Genser is a life member of the Council on Foreign Relations and a Fellow of the Royal Society of Arts. He was elected in 2008 as a Fellow to the British American Project. In 2009 he was elected as a delegate to the Asia Society's Asia 21 Young Leaders Summit and also as a U.S.-Japan Young Leadership Fellow. Genser was a Young Global Leader of the World Economic Forum from 2008 to 2013 and a Member of the World Economic Forum's Global Agenda Council for Human Rights (2010–2011). In 2011, he was selected among the Young Leaders of the French-American Foundation. He is a recipient of the Charles Bronfman Prize and Liberty in North Korea's Freedom Fighter Award.
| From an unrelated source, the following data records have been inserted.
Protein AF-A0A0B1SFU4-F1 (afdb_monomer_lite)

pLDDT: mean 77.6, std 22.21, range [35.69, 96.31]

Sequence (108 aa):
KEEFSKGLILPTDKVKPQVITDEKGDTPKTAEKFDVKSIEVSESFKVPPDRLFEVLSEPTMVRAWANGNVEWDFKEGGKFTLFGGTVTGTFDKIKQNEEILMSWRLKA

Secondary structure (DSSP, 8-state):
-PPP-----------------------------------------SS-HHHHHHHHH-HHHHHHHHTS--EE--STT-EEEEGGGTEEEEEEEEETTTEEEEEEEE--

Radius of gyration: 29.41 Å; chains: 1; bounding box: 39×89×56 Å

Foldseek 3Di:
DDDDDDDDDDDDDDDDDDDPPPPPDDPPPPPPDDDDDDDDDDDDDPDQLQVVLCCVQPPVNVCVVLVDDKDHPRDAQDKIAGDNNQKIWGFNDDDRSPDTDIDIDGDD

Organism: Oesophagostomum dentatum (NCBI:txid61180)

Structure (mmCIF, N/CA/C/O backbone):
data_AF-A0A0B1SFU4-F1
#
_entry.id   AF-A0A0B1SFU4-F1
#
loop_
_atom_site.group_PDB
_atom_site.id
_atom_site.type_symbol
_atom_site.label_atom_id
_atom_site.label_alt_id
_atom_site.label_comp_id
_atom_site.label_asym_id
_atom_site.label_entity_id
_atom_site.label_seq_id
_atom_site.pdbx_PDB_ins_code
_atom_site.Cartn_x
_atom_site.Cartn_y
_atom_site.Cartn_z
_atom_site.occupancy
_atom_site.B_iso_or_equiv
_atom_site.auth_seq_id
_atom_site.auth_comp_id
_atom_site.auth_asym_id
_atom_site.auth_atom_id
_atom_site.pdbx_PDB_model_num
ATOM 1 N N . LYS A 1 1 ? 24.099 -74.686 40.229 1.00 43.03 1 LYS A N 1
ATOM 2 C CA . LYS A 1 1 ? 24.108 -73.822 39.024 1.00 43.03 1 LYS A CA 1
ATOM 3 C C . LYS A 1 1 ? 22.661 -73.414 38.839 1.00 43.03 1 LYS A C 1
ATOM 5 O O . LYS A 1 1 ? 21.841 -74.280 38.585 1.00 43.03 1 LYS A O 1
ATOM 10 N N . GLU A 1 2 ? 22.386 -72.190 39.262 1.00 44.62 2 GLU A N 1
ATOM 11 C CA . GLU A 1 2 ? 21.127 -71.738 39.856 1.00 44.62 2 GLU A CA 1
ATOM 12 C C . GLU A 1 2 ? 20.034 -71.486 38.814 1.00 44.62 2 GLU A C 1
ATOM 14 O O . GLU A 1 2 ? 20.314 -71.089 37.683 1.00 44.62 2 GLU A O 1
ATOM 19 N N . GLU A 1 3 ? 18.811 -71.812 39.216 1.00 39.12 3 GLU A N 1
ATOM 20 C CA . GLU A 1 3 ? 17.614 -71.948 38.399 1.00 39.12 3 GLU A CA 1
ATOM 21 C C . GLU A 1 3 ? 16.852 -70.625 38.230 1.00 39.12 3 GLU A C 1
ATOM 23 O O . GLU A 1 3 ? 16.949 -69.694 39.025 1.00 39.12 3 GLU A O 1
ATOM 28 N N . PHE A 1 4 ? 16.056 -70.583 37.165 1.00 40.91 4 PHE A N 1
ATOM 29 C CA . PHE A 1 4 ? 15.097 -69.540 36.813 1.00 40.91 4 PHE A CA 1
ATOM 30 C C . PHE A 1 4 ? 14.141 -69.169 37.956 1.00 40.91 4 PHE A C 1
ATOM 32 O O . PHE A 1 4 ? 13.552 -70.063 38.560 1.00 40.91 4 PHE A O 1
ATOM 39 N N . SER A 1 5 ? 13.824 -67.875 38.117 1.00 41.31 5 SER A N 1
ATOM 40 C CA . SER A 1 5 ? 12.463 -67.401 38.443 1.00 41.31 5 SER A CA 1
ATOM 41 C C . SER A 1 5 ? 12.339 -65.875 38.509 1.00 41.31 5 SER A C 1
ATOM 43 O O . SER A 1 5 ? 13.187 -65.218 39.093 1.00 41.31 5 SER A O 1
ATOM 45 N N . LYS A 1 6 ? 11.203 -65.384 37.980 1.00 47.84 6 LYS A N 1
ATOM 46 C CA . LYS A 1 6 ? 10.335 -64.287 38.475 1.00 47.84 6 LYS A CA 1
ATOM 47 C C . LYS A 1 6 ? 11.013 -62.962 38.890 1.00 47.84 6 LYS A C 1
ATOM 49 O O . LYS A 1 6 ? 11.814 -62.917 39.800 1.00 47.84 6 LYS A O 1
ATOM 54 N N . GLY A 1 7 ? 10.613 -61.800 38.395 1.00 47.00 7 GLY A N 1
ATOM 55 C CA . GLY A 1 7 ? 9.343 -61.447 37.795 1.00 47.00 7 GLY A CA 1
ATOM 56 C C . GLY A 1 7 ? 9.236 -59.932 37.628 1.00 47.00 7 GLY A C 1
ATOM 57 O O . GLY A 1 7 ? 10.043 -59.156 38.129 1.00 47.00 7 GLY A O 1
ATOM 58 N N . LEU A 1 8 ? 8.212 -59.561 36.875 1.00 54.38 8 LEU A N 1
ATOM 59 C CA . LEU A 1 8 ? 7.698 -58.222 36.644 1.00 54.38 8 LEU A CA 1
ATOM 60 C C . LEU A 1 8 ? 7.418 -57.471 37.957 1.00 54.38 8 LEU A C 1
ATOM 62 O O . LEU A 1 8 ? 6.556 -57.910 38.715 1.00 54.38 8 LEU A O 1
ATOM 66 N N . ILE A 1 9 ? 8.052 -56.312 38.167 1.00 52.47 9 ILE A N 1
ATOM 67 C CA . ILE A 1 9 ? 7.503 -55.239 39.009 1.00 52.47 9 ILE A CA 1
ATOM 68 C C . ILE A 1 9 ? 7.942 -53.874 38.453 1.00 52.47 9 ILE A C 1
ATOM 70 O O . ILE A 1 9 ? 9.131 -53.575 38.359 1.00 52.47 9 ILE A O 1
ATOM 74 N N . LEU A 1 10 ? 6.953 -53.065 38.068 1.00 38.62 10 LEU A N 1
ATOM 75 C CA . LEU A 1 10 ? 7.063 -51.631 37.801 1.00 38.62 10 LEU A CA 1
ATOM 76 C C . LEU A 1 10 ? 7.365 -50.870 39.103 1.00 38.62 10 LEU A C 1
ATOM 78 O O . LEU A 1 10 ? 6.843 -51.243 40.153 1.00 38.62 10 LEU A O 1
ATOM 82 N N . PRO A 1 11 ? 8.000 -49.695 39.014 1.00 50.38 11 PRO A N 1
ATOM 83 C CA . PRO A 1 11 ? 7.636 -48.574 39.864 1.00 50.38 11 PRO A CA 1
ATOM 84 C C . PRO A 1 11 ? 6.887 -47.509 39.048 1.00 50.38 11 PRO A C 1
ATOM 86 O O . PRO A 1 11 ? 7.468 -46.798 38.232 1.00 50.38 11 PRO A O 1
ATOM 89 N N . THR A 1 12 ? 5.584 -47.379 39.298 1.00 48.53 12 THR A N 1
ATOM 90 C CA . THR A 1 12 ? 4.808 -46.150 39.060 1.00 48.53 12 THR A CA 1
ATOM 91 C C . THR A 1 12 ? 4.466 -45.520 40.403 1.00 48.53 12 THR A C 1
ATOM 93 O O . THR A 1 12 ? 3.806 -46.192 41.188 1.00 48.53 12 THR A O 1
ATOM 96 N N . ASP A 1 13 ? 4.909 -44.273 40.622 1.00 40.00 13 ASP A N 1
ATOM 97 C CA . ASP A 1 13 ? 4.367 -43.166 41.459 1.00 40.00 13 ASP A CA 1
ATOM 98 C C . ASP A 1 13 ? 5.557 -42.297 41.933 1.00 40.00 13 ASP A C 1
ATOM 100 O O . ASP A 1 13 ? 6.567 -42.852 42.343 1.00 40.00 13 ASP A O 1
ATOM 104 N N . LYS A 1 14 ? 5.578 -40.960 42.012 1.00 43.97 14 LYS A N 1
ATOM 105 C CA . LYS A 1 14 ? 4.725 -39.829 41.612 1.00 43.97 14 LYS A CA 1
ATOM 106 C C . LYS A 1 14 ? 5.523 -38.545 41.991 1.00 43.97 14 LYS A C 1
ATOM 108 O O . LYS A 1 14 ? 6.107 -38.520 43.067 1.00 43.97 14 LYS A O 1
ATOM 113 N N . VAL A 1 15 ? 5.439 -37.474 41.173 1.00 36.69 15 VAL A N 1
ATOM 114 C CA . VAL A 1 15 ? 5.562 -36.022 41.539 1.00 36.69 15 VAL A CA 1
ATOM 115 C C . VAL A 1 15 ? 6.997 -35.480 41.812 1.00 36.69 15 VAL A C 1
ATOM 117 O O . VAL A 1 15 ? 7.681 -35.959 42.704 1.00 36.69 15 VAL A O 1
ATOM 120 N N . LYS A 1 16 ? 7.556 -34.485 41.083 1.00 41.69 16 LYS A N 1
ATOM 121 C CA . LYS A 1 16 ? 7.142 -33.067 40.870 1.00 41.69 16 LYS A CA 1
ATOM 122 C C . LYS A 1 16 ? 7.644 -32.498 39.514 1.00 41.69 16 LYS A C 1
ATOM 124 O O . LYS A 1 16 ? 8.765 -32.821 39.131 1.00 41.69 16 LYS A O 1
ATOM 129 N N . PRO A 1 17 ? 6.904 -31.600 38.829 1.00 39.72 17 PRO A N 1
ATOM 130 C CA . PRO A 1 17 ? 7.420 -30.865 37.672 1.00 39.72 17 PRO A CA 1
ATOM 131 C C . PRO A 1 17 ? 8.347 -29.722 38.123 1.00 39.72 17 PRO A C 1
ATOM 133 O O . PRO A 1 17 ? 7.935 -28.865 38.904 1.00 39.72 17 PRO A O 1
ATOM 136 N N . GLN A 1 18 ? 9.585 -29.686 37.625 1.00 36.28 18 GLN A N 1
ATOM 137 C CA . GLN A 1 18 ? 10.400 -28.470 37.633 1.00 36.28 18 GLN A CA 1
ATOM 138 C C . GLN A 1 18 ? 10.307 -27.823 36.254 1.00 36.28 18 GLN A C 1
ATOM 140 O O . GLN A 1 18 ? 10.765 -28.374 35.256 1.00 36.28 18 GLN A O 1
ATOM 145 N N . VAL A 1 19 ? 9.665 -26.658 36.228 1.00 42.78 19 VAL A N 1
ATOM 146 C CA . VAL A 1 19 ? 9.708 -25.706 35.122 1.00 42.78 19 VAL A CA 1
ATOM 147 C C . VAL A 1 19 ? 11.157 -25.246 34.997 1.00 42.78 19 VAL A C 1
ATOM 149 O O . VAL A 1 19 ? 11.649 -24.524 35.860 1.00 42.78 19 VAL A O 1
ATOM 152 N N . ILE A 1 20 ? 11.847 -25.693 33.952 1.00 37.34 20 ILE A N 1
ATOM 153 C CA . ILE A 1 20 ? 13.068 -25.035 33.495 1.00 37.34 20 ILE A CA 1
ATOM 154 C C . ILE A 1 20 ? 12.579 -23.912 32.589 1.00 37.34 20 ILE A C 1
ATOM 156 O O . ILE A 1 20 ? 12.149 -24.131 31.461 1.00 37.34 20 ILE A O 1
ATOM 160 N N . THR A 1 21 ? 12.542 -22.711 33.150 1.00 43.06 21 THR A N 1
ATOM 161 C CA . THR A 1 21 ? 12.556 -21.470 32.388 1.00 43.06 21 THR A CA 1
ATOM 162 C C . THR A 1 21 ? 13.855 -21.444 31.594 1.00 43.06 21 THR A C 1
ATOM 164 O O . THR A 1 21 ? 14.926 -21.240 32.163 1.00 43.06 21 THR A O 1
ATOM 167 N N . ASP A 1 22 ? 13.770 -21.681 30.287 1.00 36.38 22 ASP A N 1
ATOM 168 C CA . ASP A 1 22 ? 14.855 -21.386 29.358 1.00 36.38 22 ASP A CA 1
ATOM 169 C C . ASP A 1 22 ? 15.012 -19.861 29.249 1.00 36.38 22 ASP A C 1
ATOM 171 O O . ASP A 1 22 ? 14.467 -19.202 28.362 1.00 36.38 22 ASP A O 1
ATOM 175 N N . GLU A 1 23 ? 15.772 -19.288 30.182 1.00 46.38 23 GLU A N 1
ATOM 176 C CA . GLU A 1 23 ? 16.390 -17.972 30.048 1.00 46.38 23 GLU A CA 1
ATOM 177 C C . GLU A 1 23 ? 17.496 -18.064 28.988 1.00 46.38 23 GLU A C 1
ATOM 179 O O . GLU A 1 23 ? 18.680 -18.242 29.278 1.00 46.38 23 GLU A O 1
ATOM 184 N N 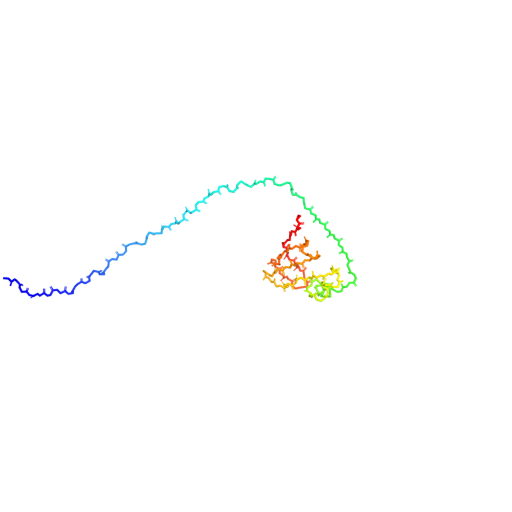. LYS A 1 24 ? 17.102 -17.987 27.713 1.00 36.22 24 LYS A N 1
ATOM 185 C CA . LYS A 1 24 ? 18.040 -17.965 26.589 1.00 36.22 24 LYS A CA 1
ATOM 186 C C . LYS A 1 24 ? 18.373 -16.529 26.186 1.00 36.22 24 LYS A C 1
ATOM 188 O O . LYS A 1 24 ? 17.753 -15.969 25.291 1.00 36.22 24 LYS A O 1
ATOM 193 N N . GLY A 1 25 ? 19.416 -16.006 26.829 1.00 35.69 25 GLY A N 1
ATOM 194 C CA . GLY A 1 25 ? 20.410 -15.111 26.230 1.00 35.69 25 GLY A CA 1
ATOM 195 C C . GLY A 1 25 ? 19.919 -13.746 25.755 1.00 35.69 25 GLY A C 1
ATOM 196 O O . GLY A 1 25 ? 19.691 -13.548 24.563 1.00 35.69 25 GLY A O 1
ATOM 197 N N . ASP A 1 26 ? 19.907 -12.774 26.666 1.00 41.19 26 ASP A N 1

In addition to being qualified to practice law in Maryland and the District of Columbia, he is also a solicitor of England & Wales. Gesner co-founded the Neurorights Foundation with neuroscientist Rafael Yuste after both won Global Leadership Prizes from the Tällberg Foundation.
Genser is also an avid ice hockey player, playing on both the Titans and the Crunch through Hockey North America.